It's also difficult to pin down a single message that the OWS movement is
trying to get across. This article paints it as a "down with the machine"
movement. The OWS website states that they want "to restore democracy in
America" [1]. While democracy is an overloaded word that can mean lots of
things to different people, in this context I take it to mean that the
protesters feel like the American political system isn't working for them
anymore. Although we might cite different causes, an oft-cited cause is
corporate interests. It's easy to jump from protesting against corporate
interest to "down with the machine," which is what I think this article is
doing.

Also on the OWS website, it states: "We use a tool known as a 'people's
assembly' to facilitate collective decision making in an open, participatory
and non-binding manner." If that's true, there's going to be a lot of ideas
proposed and some will seem radical. Attacking the movement based on the ideas
of a subset of the protesters avoids dealing with the issues that they're
trying to solve.

[1] <http://occupywallst.org/about/>

------
sampsonjs
From this site's About section:

"Since Jesus walked the earth, God specifically used the marketplace and its
leaders to advance the Gospel. Our goal is to explore how God has historically
chosen the marketplace to transform lives and how He seeks leaders to again
step up and share His love through commerce: the lifeblood of every community.

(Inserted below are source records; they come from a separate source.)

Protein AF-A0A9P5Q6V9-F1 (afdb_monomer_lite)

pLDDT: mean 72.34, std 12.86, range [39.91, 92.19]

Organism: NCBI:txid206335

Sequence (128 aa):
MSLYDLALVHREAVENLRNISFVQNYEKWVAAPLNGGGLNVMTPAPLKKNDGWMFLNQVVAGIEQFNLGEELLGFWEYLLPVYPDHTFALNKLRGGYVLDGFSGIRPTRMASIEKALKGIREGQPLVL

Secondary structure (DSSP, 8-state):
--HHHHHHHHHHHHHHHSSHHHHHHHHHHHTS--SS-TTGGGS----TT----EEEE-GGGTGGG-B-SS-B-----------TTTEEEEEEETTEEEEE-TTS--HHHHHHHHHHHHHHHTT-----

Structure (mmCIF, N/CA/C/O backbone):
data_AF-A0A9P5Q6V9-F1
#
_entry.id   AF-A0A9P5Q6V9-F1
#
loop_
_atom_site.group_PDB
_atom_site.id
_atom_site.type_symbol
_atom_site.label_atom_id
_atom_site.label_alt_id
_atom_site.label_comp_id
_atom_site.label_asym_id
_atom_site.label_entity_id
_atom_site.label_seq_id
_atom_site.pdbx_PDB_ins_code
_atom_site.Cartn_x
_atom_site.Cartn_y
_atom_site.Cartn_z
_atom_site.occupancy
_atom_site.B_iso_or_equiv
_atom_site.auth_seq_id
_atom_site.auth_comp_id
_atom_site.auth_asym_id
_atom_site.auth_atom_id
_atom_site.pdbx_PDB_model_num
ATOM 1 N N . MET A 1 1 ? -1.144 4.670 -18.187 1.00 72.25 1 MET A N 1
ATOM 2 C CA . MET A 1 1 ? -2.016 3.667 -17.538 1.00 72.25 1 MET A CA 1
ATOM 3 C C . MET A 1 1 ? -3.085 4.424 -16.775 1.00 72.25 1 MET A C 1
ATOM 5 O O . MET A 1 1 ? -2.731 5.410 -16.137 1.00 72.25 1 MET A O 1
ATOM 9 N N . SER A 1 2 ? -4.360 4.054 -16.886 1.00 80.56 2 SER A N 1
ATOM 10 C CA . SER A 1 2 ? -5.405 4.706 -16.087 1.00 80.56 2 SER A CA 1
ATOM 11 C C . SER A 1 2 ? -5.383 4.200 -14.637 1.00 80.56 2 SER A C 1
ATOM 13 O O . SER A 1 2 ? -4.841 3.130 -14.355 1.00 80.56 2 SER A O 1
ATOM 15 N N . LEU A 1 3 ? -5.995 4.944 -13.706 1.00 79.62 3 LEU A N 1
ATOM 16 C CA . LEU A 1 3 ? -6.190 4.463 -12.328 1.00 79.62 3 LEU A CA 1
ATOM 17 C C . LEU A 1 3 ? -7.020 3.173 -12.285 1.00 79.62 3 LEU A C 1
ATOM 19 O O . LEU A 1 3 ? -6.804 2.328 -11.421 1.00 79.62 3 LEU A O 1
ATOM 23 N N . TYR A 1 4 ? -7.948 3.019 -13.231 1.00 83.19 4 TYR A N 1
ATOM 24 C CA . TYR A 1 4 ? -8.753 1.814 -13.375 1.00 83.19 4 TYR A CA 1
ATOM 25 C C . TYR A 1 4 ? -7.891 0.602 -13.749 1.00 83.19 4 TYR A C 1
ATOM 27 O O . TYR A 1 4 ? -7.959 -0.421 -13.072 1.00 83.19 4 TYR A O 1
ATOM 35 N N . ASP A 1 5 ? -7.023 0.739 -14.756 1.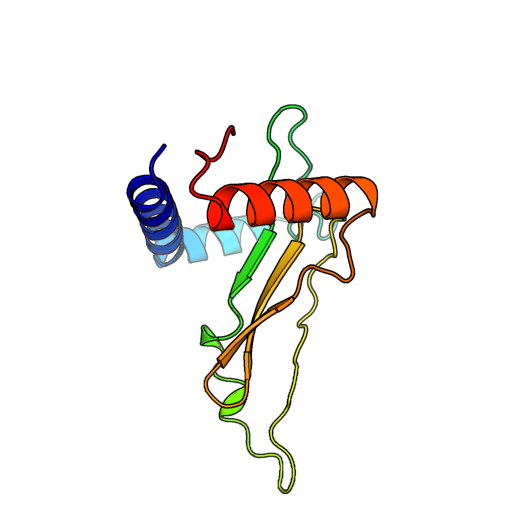00 86.00 5 ASP A N 1
ATOM 36 C CA . ASP A 1 5 ? -6.117 -0.341 -15.170 1.00 86.00 5 ASP A CA 1
ATOM 37 C C . ASP A 1 5 ? -5.178 -0.737 -14.024 1.00 86.00 5 ASP A C 1
ATOM 39 O O . ASP A 1 5 ? -4.970 -1.920 -13.765 1.00 86.00 5 ASP A O 1
ATOM 43 N N . LEU A 1 6 ? -4.657 0.252 -13.287 1.00 82.69 6 LEU A N 1
ATOM 44 C CA . LEU A 1 6 ? -3.805 0.006 -12.124 1.00 82.69 6 LEU A CA 1
ATOM 45 C C . LEU A 1 6 ? -4.550 -0.772 -11.028 1.00 82.69 6 LEU A C 1
ATOM 47 O O . LEU A 1 6 ? -3.997 -1.706 -10.447 1.00 82.69 6 LEU A O 1
ATOM 51 N N . ALA A 1 7 ? -5.811 -0.422 -10.762 1.00 84.12 7 ALA A N 1
ATOM 52 C CA . ALA A 1 7 ? -6.642 -1.129 -9.792 1.00 84.12 7 ALA A CA 1
ATOM 53 C C . ALA A 1 7 ? -6.926 -2.580 -10.216 1.00 84.12 7 ALA A C 1
ATOM 55 O O . ALA A 1 7 ? -6.942 -3.470 -9.364 1.00 84.12 7 ALA A O 1
ATOM 56 N N . LEU A 1 8 ? -7.112 -2.834 -11.516 1.00 89.00 8 LEU A N 1
ATOM 57 C CA . LEU A 1 8 ? -7.272 -4.189 -12.048 1.00 89.00 8 LEU A CA 1
ATOM 58 C C . LEU A 1 8 ? -5.997 -5.019 -11.887 1.00 89.00 8 LEU A C 1
ATOM 60 O O . LEU A 1 8 ? -6.074 -6.122 -11.348 1.00 89.00 8 LEU A O 1
ATOM 64 N N . VAL A 1 9 ? -4.837 -4.472 -12.265 1.00 87.38 9 VAL A N 1
ATOM 65 C CA . VAL A 1 9 ? -3.533 -5.138 -12.087 1.00 87.38 9 VAL A CA 1
ATOM 66 C C . VAL A 1 9 ? -3.297 -5.474 -10.614 1.00 87.38 9 VAL A C 1
ATOM 68 O O . VAL A 1 9 ? -2.902 -6.590 -10.280 1.00 87.38 9 VAL A O 1
ATOM 71 N N . HIS A 1 10 ? -3.592 -4.535 -9.710 1.00 84.56 10 HIS A N 1
ATOM 72 C CA . HIS A 1 10 ? -3.467 -4.771 -8.274 1.00 84.56 10 HIS A CA 1
ATOM 73 C C . HIS A 1 10 ? -4.427 -5.867 -7.785 1.00 84.56 10 HIS A C 1
ATOM 75 O O . HIS A 1 10 ? -4.039 -6.720 -6.987 1.00 84.56 10 HIS A O 1
ATOM 81 N N . ARG A 1 11 ? -5.682 -5.874 -8.254 1.00 85.88 11 ARG A N 1
ATOM 82 C CA . ARG A 1 11 ? -6.656 -6.914 -7.897 1.00 85.88 11 ARG A CA 1
ATOM 83 C C . ARG A 1 11 ? -6.190 -8.292 -8.355 1.00 85.88 11 ARG A C 1
ATOM 85 O O . ARG A 1 11 ? -6.207 -9.219 -7.554 1.00 85.88 11 ARG A O 1
ATOM 92 N N . GLU A 1 12 ? -5.756 -8.417 -9.603 1.00 89.38 12 GLU A N 1
ATOM 93 C CA . GLU A 1 12 ? -5.250 -9.673 -10.158 1.00 89.38 12 GLU A CA 1
ATOM 94 C C . GLU A 1 12 ? -4.044 -10.192 -9.364 1.00 89.38 12 GLU A C 1
ATOM 96 O O . GLU A 1 12 ? -4.012 -11.362 -8.983 1.00 89.38 12 GLU A O 1
ATOM 101 N N . ALA A 1 13 ? -3.094 -9.313 -9.028 1.00 83.50 13 ALA A N 1
ATOM 102 C CA . ALA A 1 13 ? -1.950 -9.671 -8.196 1.00 83.50 13 ALA A CA 1
ATOM 103 C C . ALA A 1 13 ? -2.383 -10.229 -6.829 1.00 83.50 13 ALA A C 1
ATOM 105 O O . ALA A 1 13 ? -1.870 -11.258 -6.401 1.00 83.50 13 ALA A O 1
ATOM 106 N N . VAL A 1 14 ? -3.357 -9.602 -6.160 1.00 82.75 14 VAL A N 1
ATOM 107 C CA . VAL A 1 14 ? -3.872 -10.080 -4.865 1.00 82.75 14 VAL A CA 1
ATOM 108 C C . VAL A 1 14 ? -4.564 -11.439 -4.990 1.00 82.75 14 VAL A C 1
ATOM 110 O O . VAL A 1 14 ? -4.300 -12.326 -4.180 1.00 82.75 14 VAL A O 1
ATOM 113 N N . GLU A 1 15 ? -5.429 -11.627 -5.986 1.00 85.31 15 GLU A N 1
ATOM 114 C CA . GLU A 1 15 ? -6.138 -12.901 -6.191 1.00 85.31 15 GLU A CA 1
ATOM 115 C C . GLU A 1 15 ? -5.165 -14.049 -6.503 1.00 85.31 15 GLU A C 1
ATOM 117 O O . GLU A 1 15 ? -5.295 -15.150 -5.965 1.00 85.31 15 GLU A O 1
ATOM 122 N N . ASN A 1 16 ? -4.115 -13.774 -7.281 1.00 82.69 16 ASN A N 1
ATOM 123 C CA . ASN A 1 16 ? -3.064 -14.745 -7.587 1.00 82.69 16 ASN A CA 1
ATOM 124 C C . ASN A 1 16 ? -2.244 -15.167 -6.356 1.00 82.69 16 ASN A C 1
ATOM 126 O O . ASN A 1 16 ? -1.676 -16.258 -6.350 1.00 82.69 16 ASN A O 1
ATOM 130 N N . LEU A 1 17 ? -2.187 -14.340 -5.309 1.00 78.69 17 LEU A N 1
ATOM 131 C CA . LEU A 1 17 ? -1.525 -14.677 -4.042 1.00 78.69 17 LEU A CA 1
ATOM 132 C C . LEU A 1 17 ? -2.468 -15.390 -3.062 1.00 78.69 17 LEU A C 1
ATOM 134 O O . LEU A 1 17 ? -2.016 -16.150 -2.207 1.00 78.69 17 LEU A O 1
ATOM 138 N N . ARG A 1 18 ? -3.783 -15.183 -3.188 1.00 77.31 18 ARG A N 1
ATOM 139 C CA . ARG A 1 18 ? -4.828 -15.761 -2.324 1.00 77.31 18 ARG A CA 1
ATOM 140 C C . ARG A 1 18 ? -5.274 -17.158 -2.758 1.00 77.31 18 ARG A C 1
ATOM 142 O O . ARG A 1 18 ? -6.419 -17.541 -2.532 1.00 77.31 18 ARG A O 1
ATOM 149 N N . ASN A 1 19 ? -4.381 -17.948 -3.350 1.00 84.50 19 ASN A N 1
ATOM 150 C CA . ASN A 1 19 ? -4.662 -19.350 -3.648 1.00 84.50 19 ASN A CA 1
ATOM 151 C C . ASN A 1 19 ? -3.790 -20.292 -2.810 1.00 84.50 19 ASN A C 1
ATOM 153 O O . ASN A 1 19 ? -2.629 -20.013 -2.505 1.00 84.50 19 ASN A O 1
ATOM 157 N N . ILE A 1 20 ? -4.383 -21.429 -2.433 1.00 79.50 20 ILE A N 1
ATOM 158 C CA . ILE A 1 20 ? -3.768 -22.423 -1.543 1.00 79.50 20 ILE A CA 1
ATOM 159 C C . ILE A 1 20 ? -2.432 -22.916 -2.111 1.00 79.50 20 ILE A C 1
ATOM 161 O O . ILE A 1 20 ? -1.468 -23.073 -1.367 1.00 79.50 20 ILE A O 1
ATOM 165 N N . SER A 1 21 ? -2.350 -23.117 -3.426 1.00 81.94 21 SER A N 1
ATOM 166 C CA . SER A 1 21 ? -1.138 -23.613 -4.081 1.00 81.94 21 SER A CA 1
ATOM 167 C C . SER A 1 21 ? 0.035 -22.642 -3.958 1.00 81.94 21 SER A C 1
ATOM 169 O O . SER A 1 21 ? 1.149 -23.073 -3.668 1.00 81.94 21 SER A O 1
ATOM 171 N N . PHE A 1 22 ? -0.197 -21.341 -4.138 1.00 80.62 22 PHE A N 1
ATOM 172 C CA . PHE A 1 22 ? 0.817 -20.308 -3.964 1.00 80.62 22 PHE A CA 1
ATOM 173 C C . PHE A 1 22 ? 1.332 -20.305 -2.525 1.00 80.62 22 PHE A C 1
ATOM 175 O O . PHE A 1 22 ? 2.539 -20.397 -2.318 1.00 80.62 22 PHE A O 1
ATOM 182 N N . VAL A 1 23 ? 0.429 -20.286 -1.538 1.00 79.44 23 VAL A N 1
ATOM 183 C CA . VAL A 1 23 ? 0.788 -20.281 -0.108 1.00 79.44 23 VAL A CA 1
ATOM 184 C C . VAL A 1 23 ? 1.604 -21.522 0.267 1.00 79.44 23 VAL A C 1
ATOM 186 O O . VAL A 1 23 ? 2.666 -21.396 0.871 1.00 79.44 23 VAL A O 1
ATOM 189 N N . GLN A 1 24 ? 1.168 -22.712 -0.152 1.00 79.75 24 GLN A N 1
ATOM 190 C CA . GLN A 1 24 ? 1.877 -23.969 0.116 1.00 79.75 24 GLN A CA 1
ATOM 191 C C . GLN A 1 24 ? 3.259 -24.025 -0.547 1.00 79.75 24 GLN A C 1
ATOM 193 O O . GLN A 1 24 ? 4.208 -24.558 0.026 1.00 79.75 24 GLN A O 1
ATOM 198 N N . ASN A 1 25 ? 3.389 -23.506 -1.769 1.00 77.62 25 ASN A N 1
ATOM 199 C CA . ASN A 1 25 ? 4.676 -23.456 -2.461 1.00 77.62 25 ASN A CA 1
ATOM 200 C C . ASN A 1 25 ? 5.617 -22.429 -1.828 1.00 77.62 25 ASN A C 1
ATOM 202 O O . ASN A 1 25 ? 6.809 -22.699 -1.695 1.00 77.62 25 ASN A O 1
ATOM 206 N N . TYR A 1 26 ? 5.082 -21.285 -1.403 1.00 75.25 26 TYR A N 1
ATOM 207 C CA . TYR A 1 26 ? 5.834 -20.264 -0.687 1.00 75.25 26 TYR A CA 1
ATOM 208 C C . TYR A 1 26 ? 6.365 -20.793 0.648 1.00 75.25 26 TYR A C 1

As you explore God’s heart for business, understand that success in the
marketplace and intimacy with Christ are not mutually exclusive. We seek to
discover what it means to be anointed for business and the unique opportunity
God has given us to transform markets with His love. Come unlock your destiny
in the marketplace and become a market-smart and spiritually sharp leader who
is empowered to advance the Gospel where it is needed most."

Jesus Christ.

------
gatlin
Last night I talked with a friend about all this. My friend pointed out many
of the things this author did: people are protesting against the machine using
things the machine created; they don't provide a solution but simply a
redundant description of the problem. I know and respect a number of people
who are protesting in my city, and they are sincere in their efforts to make
change. The trouble is, I don't think they will succeed this way. A real
solution would be to get rid of these things: forsake the extra computers, the
wireless contract, food produced and distributed by soulless corporations, the
fancy cars; join or start a local food cooperative, live in a housing co-op,
support credit unions, and aggressively buy local - even if it means severe
inconvenience. Need to organize a trip down to city hall to protest? If you
use your phone, you've already lost.

That's how the "machine" got to where it is: it provided convenience,
delivered on the backs of screwed workers, in the waves of polluted
ecosystems, in the gasps of strangled local economies, and with trodden and
corrupt opportunism at every step. You want something? Just ask. But somebody
will be paying.

I'm deliberately not taking a side here: if you think our current situation is
a problem, then the solution is to let go of convenience and standard of
living - at least until a viable alternative crops up (and I think it has in
the form of cooperation). If you don't think there is a problem, please go on
your merry way. It's your right.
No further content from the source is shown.